■ Task statement ■
In the data below, the copy begins at the line containing "ATOM 288 C C" and runs through the last line; repeat those lines exactly, minus the pictures.

■ Input ■

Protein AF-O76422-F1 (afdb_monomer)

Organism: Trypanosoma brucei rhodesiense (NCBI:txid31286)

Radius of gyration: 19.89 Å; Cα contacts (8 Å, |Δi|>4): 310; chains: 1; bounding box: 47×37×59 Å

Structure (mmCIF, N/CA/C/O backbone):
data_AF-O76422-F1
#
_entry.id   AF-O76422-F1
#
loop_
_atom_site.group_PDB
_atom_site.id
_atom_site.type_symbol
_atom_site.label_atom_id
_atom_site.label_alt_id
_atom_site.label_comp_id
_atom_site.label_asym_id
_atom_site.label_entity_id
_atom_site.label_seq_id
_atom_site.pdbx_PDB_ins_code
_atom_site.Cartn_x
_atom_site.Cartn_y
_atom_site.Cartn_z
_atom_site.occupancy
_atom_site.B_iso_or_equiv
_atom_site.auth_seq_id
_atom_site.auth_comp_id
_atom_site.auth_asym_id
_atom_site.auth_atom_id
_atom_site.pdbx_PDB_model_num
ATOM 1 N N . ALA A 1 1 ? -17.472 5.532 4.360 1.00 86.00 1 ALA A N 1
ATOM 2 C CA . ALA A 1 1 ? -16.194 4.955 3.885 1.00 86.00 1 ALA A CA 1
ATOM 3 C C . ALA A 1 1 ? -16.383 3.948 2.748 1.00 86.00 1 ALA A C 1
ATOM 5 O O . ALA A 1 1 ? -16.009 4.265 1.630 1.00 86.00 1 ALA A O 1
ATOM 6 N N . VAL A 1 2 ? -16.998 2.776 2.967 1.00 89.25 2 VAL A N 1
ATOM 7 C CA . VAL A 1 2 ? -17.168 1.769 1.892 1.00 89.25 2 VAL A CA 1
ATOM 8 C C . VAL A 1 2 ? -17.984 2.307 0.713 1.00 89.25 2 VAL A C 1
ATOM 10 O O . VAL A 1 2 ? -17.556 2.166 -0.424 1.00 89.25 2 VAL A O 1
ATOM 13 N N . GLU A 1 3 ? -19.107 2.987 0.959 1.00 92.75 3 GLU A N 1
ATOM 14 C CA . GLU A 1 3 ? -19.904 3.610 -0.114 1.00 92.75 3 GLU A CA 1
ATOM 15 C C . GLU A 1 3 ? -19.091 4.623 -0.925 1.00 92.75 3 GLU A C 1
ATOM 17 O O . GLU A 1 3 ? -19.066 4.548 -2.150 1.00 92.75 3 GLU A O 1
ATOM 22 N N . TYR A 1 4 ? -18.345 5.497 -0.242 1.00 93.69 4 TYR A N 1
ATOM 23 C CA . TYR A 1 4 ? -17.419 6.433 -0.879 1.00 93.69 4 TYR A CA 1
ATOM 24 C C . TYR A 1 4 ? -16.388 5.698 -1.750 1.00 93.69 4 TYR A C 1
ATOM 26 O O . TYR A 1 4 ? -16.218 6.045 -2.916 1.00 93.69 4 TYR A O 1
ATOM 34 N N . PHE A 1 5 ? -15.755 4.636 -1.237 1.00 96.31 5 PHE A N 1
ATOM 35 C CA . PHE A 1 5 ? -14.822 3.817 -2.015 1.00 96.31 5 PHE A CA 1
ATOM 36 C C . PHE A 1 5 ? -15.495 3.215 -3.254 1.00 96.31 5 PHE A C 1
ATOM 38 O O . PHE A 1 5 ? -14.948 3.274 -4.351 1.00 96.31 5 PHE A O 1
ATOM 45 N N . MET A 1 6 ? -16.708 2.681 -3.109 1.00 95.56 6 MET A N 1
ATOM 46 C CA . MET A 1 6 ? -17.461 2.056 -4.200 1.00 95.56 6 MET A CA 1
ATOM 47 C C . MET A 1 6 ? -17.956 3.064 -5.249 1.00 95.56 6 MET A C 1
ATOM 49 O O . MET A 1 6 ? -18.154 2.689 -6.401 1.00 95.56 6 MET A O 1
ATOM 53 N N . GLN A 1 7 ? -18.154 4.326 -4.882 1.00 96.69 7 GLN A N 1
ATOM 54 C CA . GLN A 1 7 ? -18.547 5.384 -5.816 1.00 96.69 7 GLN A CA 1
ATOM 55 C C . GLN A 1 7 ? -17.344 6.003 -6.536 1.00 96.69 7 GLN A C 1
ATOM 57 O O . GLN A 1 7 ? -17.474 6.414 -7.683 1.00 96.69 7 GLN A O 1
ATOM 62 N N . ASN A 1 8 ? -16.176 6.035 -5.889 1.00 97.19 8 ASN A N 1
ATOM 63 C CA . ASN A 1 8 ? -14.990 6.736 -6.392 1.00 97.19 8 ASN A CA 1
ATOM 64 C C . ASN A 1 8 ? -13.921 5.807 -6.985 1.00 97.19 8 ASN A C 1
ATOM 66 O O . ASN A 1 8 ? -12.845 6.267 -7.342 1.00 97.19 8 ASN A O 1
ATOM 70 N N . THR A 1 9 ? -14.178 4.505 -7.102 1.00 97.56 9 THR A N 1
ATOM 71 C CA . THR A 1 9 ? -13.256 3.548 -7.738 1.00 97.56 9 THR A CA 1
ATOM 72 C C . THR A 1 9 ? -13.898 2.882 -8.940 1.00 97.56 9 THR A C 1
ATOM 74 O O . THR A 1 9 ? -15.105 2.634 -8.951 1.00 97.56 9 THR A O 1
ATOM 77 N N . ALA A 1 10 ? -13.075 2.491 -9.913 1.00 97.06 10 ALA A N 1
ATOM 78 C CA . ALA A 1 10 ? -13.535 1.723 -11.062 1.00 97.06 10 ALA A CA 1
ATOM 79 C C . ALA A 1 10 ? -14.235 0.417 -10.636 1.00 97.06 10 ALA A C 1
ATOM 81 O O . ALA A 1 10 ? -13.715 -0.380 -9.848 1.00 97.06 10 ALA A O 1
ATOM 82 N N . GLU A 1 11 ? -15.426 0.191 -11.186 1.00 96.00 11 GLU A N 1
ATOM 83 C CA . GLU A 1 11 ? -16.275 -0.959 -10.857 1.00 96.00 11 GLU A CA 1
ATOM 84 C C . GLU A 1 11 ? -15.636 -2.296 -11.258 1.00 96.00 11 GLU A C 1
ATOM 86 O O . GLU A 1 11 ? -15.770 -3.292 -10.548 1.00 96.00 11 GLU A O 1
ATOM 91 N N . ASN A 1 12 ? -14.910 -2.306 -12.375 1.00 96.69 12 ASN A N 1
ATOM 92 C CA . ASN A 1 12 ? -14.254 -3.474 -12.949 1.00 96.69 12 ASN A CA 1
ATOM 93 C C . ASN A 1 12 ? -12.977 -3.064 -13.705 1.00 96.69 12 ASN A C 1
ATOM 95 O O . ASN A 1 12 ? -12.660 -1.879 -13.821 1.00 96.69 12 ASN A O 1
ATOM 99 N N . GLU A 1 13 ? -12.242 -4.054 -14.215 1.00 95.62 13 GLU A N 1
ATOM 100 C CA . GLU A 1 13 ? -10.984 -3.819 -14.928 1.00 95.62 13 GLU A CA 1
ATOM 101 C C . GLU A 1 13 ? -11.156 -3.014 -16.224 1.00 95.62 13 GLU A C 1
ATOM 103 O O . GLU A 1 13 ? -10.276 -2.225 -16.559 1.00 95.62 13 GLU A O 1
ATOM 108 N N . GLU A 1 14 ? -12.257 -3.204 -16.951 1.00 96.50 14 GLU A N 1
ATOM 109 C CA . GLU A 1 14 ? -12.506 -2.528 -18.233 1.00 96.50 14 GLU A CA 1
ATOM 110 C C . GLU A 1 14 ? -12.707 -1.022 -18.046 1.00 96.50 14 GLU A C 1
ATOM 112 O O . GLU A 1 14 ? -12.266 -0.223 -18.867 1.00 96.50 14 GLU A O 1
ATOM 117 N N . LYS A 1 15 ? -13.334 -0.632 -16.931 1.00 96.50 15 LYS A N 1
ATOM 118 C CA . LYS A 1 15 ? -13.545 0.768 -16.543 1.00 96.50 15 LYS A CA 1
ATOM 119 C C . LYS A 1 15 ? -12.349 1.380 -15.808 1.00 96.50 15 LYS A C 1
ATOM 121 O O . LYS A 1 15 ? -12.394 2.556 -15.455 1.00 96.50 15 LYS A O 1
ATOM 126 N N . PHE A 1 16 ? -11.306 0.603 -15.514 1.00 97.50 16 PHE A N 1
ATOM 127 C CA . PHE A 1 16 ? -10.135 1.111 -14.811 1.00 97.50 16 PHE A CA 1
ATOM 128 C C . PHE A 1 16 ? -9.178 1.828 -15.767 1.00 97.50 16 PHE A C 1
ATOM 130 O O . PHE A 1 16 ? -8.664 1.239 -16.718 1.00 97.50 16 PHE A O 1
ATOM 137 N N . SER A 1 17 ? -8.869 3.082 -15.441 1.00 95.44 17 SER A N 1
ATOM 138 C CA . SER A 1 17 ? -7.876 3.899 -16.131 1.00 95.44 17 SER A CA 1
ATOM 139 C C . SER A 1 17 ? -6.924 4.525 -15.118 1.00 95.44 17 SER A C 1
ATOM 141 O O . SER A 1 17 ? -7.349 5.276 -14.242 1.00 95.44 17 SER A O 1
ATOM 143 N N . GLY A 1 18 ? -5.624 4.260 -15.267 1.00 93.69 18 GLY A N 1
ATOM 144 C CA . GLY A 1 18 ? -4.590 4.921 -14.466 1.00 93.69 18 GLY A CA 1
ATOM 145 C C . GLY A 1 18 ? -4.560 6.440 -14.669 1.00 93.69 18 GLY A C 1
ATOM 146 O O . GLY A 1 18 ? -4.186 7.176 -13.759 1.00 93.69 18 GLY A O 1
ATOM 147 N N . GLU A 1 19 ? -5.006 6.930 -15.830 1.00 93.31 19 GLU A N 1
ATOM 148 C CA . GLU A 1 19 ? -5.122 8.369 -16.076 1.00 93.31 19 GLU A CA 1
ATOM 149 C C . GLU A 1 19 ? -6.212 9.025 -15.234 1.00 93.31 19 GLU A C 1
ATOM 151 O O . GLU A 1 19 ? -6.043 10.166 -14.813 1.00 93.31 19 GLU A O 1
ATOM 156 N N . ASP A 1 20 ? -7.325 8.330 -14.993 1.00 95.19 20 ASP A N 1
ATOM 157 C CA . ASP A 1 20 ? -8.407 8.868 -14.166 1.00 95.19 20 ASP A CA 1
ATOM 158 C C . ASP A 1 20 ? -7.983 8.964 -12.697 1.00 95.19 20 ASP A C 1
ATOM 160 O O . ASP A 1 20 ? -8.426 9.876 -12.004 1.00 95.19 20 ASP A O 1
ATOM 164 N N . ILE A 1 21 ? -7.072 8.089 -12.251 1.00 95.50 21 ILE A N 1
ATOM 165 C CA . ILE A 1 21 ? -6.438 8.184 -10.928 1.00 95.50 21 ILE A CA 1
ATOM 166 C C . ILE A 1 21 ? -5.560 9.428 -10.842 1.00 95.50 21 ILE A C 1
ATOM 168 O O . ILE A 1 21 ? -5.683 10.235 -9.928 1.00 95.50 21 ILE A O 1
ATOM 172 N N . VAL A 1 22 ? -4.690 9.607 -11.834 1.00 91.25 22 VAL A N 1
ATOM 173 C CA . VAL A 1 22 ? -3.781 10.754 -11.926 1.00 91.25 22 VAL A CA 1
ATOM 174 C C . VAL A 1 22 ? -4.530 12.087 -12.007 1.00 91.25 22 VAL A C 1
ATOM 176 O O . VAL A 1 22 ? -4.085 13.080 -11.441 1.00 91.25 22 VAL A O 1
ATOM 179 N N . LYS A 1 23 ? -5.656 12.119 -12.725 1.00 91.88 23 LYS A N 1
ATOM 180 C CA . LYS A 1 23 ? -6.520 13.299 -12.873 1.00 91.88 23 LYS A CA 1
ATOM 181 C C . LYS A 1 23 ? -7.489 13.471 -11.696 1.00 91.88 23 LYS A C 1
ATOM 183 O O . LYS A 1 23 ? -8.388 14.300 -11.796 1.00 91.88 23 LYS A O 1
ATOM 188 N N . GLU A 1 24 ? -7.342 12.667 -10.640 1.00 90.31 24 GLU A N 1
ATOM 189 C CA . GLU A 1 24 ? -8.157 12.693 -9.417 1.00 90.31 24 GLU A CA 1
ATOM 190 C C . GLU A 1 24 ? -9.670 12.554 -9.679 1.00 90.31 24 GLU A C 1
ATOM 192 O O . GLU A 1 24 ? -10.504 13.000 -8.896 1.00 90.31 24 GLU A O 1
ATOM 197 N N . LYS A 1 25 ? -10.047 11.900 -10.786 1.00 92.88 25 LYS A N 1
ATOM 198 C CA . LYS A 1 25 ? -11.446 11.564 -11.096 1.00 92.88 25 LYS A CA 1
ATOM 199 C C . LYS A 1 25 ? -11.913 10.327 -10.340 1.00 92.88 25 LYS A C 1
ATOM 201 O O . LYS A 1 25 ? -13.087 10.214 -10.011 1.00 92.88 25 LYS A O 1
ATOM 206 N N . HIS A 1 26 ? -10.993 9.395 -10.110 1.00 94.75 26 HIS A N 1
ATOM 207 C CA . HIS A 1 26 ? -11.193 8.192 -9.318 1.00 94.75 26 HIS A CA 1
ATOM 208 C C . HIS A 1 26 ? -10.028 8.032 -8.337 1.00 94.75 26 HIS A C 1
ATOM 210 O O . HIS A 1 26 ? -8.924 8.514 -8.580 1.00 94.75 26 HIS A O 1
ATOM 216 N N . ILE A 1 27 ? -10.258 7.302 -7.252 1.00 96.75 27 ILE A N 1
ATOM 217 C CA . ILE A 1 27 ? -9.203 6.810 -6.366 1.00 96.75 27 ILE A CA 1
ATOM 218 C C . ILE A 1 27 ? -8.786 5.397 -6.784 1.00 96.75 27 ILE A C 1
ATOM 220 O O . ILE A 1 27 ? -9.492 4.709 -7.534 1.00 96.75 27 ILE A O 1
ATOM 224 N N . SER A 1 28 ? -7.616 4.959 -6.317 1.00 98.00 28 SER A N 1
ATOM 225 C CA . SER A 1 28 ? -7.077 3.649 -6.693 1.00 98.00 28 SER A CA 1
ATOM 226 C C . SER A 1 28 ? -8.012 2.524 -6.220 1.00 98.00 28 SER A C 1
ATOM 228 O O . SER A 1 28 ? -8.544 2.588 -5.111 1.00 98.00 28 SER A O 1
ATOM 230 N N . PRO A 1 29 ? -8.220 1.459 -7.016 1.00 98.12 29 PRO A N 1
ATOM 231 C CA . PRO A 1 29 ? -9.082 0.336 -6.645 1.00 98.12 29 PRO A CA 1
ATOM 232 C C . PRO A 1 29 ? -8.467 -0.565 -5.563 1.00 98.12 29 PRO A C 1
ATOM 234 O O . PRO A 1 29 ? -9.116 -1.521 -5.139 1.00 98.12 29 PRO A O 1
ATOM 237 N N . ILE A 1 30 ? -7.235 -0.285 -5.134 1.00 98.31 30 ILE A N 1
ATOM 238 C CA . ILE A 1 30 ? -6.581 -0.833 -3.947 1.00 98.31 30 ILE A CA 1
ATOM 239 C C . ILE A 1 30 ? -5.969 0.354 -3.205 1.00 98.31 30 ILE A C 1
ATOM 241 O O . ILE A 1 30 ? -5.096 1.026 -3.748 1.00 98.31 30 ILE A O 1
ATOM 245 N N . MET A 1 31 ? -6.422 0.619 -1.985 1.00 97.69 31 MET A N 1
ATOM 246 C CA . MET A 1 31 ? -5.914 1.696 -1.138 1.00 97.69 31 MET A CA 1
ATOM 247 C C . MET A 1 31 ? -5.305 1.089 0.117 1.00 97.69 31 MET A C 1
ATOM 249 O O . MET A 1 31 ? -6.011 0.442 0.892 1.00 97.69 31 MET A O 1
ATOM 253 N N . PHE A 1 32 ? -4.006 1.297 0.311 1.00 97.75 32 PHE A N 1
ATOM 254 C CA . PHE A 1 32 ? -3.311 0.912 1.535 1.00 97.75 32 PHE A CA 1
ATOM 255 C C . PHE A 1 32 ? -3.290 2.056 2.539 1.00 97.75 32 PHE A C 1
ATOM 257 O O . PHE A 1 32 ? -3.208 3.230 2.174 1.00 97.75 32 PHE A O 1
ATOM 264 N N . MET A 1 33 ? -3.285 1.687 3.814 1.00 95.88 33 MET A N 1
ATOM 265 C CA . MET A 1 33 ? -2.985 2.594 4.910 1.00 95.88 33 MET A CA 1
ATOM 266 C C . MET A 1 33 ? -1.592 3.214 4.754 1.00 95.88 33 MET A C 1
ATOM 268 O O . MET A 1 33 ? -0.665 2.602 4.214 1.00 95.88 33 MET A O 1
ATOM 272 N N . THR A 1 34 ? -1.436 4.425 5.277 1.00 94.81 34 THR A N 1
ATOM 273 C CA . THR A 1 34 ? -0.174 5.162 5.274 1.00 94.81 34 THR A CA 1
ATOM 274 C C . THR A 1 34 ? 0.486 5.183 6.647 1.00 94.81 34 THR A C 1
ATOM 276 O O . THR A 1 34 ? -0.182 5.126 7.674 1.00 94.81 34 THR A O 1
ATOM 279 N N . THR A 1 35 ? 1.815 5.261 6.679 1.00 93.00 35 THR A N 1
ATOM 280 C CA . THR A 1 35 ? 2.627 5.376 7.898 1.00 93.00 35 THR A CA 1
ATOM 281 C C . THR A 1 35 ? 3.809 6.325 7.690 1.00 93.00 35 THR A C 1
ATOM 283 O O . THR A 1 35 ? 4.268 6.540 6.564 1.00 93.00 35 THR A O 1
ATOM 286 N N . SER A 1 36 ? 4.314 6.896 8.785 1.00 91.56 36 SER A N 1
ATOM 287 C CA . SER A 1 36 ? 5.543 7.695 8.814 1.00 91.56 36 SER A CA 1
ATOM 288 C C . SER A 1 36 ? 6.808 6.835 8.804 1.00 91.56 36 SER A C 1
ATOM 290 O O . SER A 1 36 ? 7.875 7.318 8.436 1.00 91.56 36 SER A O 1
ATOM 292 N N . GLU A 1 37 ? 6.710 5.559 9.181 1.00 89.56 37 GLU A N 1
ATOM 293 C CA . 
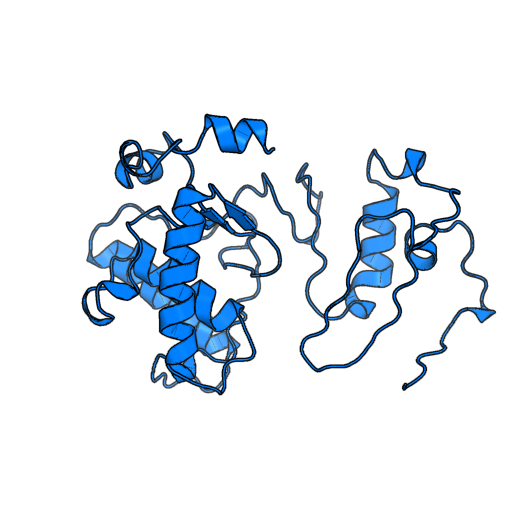GLU A 1 37 ? 7.863 4.663 9.276 1.00 89.56 37 GLU A CA 1
ATOM 294 C C . GLU A 1 37 ? 8.046 3.820 8.010 1.00 89.56 37 GLU A C 1
ATOM 296 O O . GLU A 1 37 ? 7.182 3.034 7.612 1.00 89.56 37 GLU A O 1
ATOM 301 N N . CYS A 1 38 ? 9.218 3.924 7.382 1.00 92.38 38 CYS A N 1
ATOM 302 C CA . CYS A 1 38 ? 9.560 3.063 6.256 1.00 92.38 38 CYS A CA 1
ATOM 303 C C . CYS A 1 38 ? 10.118 1.722 6.759 1.00 92.38 38 CYS A C 1
ATOM 305 O O . CYS A 1 38 ? 11.326 1.545 6.918 1.00 92.38 38 CYS A O 1
ATOM 307 N N . TYR A 1 39 ? 9.218 0.766 7.004 1.00 90.56 39 TYR A N 1
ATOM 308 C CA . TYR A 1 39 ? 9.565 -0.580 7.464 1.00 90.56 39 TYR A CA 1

■ Answer below ■
ATOM 288 C C . SER A 1 36 ? 6.808 6.835 8.804 1.00 91.56 36 SER A C 1
ATOM 290 O O . SER A 1 36 ? 7.875 7.318 8.436 1.00 91.56 36 SER A O 1
ATOM 292 N N . GLU A 1 37 ? 6.710 5.559 9.181 1.00 89.56 37 GLU A N 1
ATOM 293 C CA . 
GLU A 1 37 ? 7.863 4.663 9.276 1.00 89.56 37 GLU A CA 1
ATOM 294 C C . GLU A 1 37 ? 8.046 3.820 8.010 1.00 89.56 37 GLU A C 1
ATOM 296 O O . GLU A 1 37 ? 7.182 3.034 7.612 1.00 89.56 37 GLU A O 1
ATOM 301 N N . CYS A 1 38 ? 9.218 3.924 7.382 1.00 92.38 38 CYS A N 1
ATOM 302 C CA . CYS A 1 38 ? 9.560 3.063 6.256 1.00 92.38 38 CYS A CA 1
ATOM 303 C C . CYS A 1 38 ? 10.118 1.722 6.759 1.00 92.38 38 CYS A C 1
ATOM 305 O O . CYS A 1 38 ? 11.326 1.545 6.918 1.00 92.38 38 CYS A O 1
ATOM 307 N N . TYR A 1 39 ? 9.218 0.766 7.004 1.00 90.56 39 TYR A N 1
ATOM 308 C CA . TYR A 1 39 ? 9.565 -0.580 7.464 1.00 90.56 39 TYR A CA 1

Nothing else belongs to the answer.